AI-generated antisemitic posts are about twice as likely to justify or encourage violence as antisemitic content created by users, according to evidence presented to the Royal Commission on Antisemitism and Social Cohesion.

CyberWell founder and chief executive Tal-Or Cohen Montemayor told the commission that a 300-post sample of AI-generated antisemitic content examined by the organisation had received more than 30 million views across major social media platforms, with 65 per cent of those views on Instagram. She said the proportion of AI content justifying violence had risen from around 15 per cent to 33 per cent.

Cyberwell’s Tal-Or Cohen Montemayor – Cyberwell (photo supplied)

She also warned that children were being exposed to Holocaust denial disguised as popular cartoon content. In one example, a My Little Pony character was shown saying it was impossible to bake six million muffins, a coded reference used to deny the six million Jews killed in the Holocaust.

“You’re priming them [children] to also see the Holocaust and the story of the Holocaust through the lens of denial,” Cohen Montemayor told the commission.

The findings were contained in an expert report commissioned by the royal commission on the spread and development of antisemitism online.

Cohen Montemayor said social media companies had become better at identifying explicit Holocaust denial but continued to struggle with newer forms of antisemitism involving coded language, memes, conspiracy theories and mockery of Holocaust survivors and victims of hate-motivated violence.

She said automated moderation systems were often unable to recognise euphemisms and images designed to avoid detection.

“The challenge that all digital platforms, including social media companies face, is not one of comprehensive policy, it’s a challenge of scalable enforcement of their own rules,” she said. “As antisemitism evolves, platforms must evolve with it.”

She called on technology companies to create specialised datasets that separate different forms of antisemitism from other categories of hate speech. Without such data, she said, companies could not properly measure antisemitism, determine how recommendation systems spread it or train artificial intelligence to recognise it.

Cohen Montemayor also singled out comment sections as a major weakness in social media moderation.

“The Wild West of content moderation is the comments section,” she said.

She said antisemitic abuse frequently appeared in replies beneath posts that were neutral or did not breach platform rules, allowing hate to spread even when the original material remained compliant. Coded phrases, memes and euphemisms were increasingly being used to bypass automated systems while still conveying antisemitic messages, she said.

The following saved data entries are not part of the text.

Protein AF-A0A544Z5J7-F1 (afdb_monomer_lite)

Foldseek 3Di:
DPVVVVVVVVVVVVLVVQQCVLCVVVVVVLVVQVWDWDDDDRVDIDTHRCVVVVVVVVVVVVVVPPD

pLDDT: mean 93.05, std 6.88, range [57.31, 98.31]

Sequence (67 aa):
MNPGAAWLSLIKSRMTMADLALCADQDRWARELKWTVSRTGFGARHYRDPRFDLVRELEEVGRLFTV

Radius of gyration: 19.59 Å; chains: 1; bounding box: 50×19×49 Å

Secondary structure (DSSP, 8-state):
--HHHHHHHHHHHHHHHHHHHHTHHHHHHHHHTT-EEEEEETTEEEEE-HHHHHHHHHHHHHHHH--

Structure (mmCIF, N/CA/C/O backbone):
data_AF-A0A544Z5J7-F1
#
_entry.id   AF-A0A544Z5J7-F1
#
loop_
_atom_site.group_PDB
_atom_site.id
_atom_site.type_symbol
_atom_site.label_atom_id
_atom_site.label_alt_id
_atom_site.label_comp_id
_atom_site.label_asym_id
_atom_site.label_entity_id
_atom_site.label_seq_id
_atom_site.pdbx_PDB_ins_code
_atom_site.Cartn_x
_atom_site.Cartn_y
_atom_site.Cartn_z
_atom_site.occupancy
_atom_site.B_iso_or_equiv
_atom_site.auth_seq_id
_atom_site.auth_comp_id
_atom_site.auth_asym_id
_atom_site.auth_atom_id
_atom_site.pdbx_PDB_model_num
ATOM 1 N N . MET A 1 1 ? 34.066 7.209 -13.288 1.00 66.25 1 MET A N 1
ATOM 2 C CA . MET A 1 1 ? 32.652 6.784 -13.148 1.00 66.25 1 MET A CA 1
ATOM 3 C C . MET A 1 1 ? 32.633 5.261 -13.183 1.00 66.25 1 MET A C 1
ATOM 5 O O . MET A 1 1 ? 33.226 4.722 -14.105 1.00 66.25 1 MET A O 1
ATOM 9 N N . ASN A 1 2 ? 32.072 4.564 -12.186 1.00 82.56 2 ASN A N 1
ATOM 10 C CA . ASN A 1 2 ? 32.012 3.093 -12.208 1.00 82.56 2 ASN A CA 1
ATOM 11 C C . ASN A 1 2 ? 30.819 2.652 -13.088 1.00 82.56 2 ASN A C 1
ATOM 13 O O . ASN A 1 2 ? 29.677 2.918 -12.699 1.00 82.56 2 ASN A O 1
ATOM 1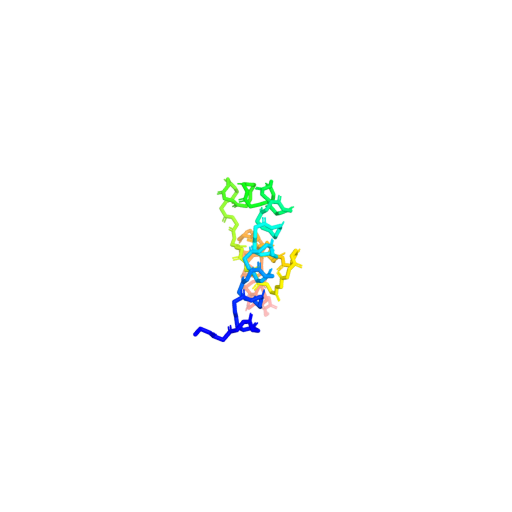7 N N . PRO A 1 3 ? 31.042 2.000 -14.247 1.00 82.81 3 PRO A N 1
ATOM 18 C CA . PRO A 1 3 ? 29.965 1.636 -15.172 1.00 82.81 3 PRO A CA 1
ATOM 19 C C . PRO A 1 3 ? 28.920 0.698 -14.550 1.00 82.81 3 PRO A C 1
ATOM 21 O O . PRO A 1 3 ? 27.726 0.851 -14.800 1.00 82.81 3 PRO A O 1
ATOM 24 N N . GLY A 1 4 ? 29.344 -0.222 -13.675 1.00 86.81 4 GLY A N 1
ATOM 25 C CA . GLY A 1 4 ? 28.438 -1.140 -12.979 1.00 86.81 4 GLY A CA 1
ATOM 26 C C . GLY A 1 4 ? 27.511 -0.422 -11.997 1.00 86.81 4 GLY A C 1
ATOM 27 O O . GLY A 1 4 ? 26.327 -0.742 -11.905 1.00 86.81 4 GLY A O 1
ATOM 28 N N . ALA A 1 5 ? 28.012 0.613 -11.318 1.00 91.44 5 ALA A N 1
ATOM 29 C CA . ALA A 1 5 ? 27.194 1.434 -10.427 1.00 91.44 5 ALA A CA 1
ATOM 30 C C . ALA A 1 5 ? 26.138 2.246 -11.200 1.00 91.44 5 ALA A C 1
ATOM 32 O O . ALA A 1 5 ? 24.993 2.351 -10.758 1.00 91.44 5 ALA A O 1
ATOM 33 N N . ALA A 1 6 ? 26.499 2.776 -12.374 1.00 93.38 6 ALA A N 1
ATOM 34 C CA . ALA A 1 6 ? 25.564 3.491 -13.242 1.00 93.38 6 ALA A CA 1
ATOM 35 C C . ALA A 1 6 ? 24.441 2.569 -13.751 1.00 93.38 6 ALA A C 1
ATOM 37 O O . ALA A 1 6 ? 23.267 2.941 -13.713 1.00 93.38 6 ALA A O 1
ATOM 38 N N . TRP A 1 7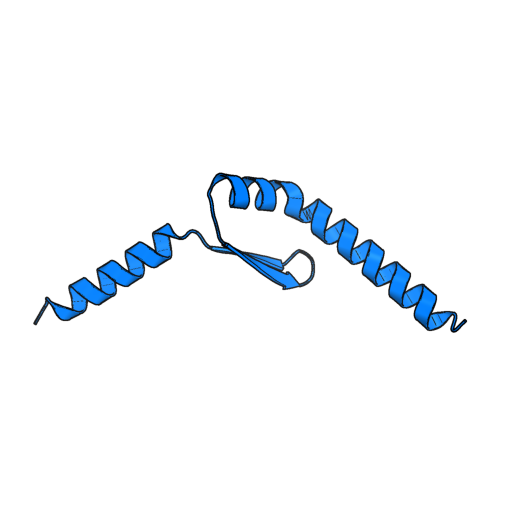 ? 24.783 1.341 -14.146 1.00 94.25 7 TRP A N 1
ATOM 39 C CA . TRP A 1 7 ? 23.816 0.340 -14.596 1.00 94.25 7 TRP A CA 1
ATOM 40 C C . TRP A 1 7 ? 22.835 -0.087 -13.494 1.00 94.25 7 TRP A C 1
ATOM 42 O O . TRP A 1 7 ? 21.621 -0.091 -13.700 1.00 94.25 7 TRP A O 1
ATOM 52 N N . LEU A 1 8 ? 23.340 -0.376 -12.291 1.00 95.38 8 LEU A N 1
ATOM 53 C CA . LEU A 1 8 ? 22.495 -0.720 -11.142 1.00 95.38 8 LEU A CA 1
ATOM 54 C C . LEU A 1 8 ? 21.538 0.419 -10.767 1.00 95.38 8 LEU A C 1
ATOM 56 O O . LEU A 1 8 ? 20.383 0.166 -10.424 1.00 95.38 8 LEU A O 1
ATOM 60 N N . SER A 1 9 ? 21.999 1.670 -10.853 1.00 95.69 9 SER A N 1
ATOM 61 C CA . SER A 1 9 ? 21.155 2.847 -10.625 1.00 95.69 9 SER A CA 1
ATOM 62 C C . SER A 1 9 ? 20.006 2.926 -11.635 1.00 95.69 9 SER A C 1
ATOM 64 O O . SER A 1 9 ? 18.850 3.124 -11.252 1.00 95.69 9 SER A O 1
ATOM 66 N N . LEU A 1 10 ? 20.297 2.678 -12.917 1.00 96.19 10 LEU A N 1
ATOM 67 C CA . LEU A 1 10 ? 19.288 2.670 -13.973 1.00 96.19 10 LEU A CA 1
ATOM 68 C C . LEU A 1 10 ? 18.215 1.604 -13.722 1.00 96.19 10 LEU A C 1
ATOM 70 O O . LEU A 1 10 ? 17.026 1.912 -13.797 1.00 96.19 10 LEU A O 1
ATOM 74 N N . ILE A 1 11 ? 18.613 0.378 -13.367 1.00 95.62 11 ILE A N 1
ATOM 75 C CA . ILE A 1 11 ? 17.667 -0.702 -13.047 1.00 95.62 11 ILE A CA 1
ATOM 76 C C . ILE A 1 11 ? 16.776 -0.303 -11.870 1.00 95.62 11 ILE A C 1
ATOM 78 O O . ILE A 1 11 ? 15.553 -0.384 -11.974 1.00 95.62 11 ILE A O 1
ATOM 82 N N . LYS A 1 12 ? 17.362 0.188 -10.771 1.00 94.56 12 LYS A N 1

Cohen Montemayor urged platforms to strengthen moderation of comments, publish clearer information about enforcement and work with organisations that have linguistic, cultural and specialist knowledge of antisemitism.

She warned that the growing use of AI to moderate online material would produce weaker results unless expert knowledge was built into the systems.

“Building AI moderation systems meant to tackle nuanced and specific forms of hate speech and harassment on a global scale without the input of experts in emerging hate narratives is an oversight that will yield poorer results of an already exhausted and underfunded trust and safety ecosystem,” she said.

Cohen Montemayor, who is US-born and based in Israel, founded CyberWell in 2022. It is an independent non-profit organisation that monitors antisemitic material in English and Arabic, including Holocaust denial and incitement to violence. It reports verified posts to social media companies and maintains a public database tracking antisemitic content and platform responses.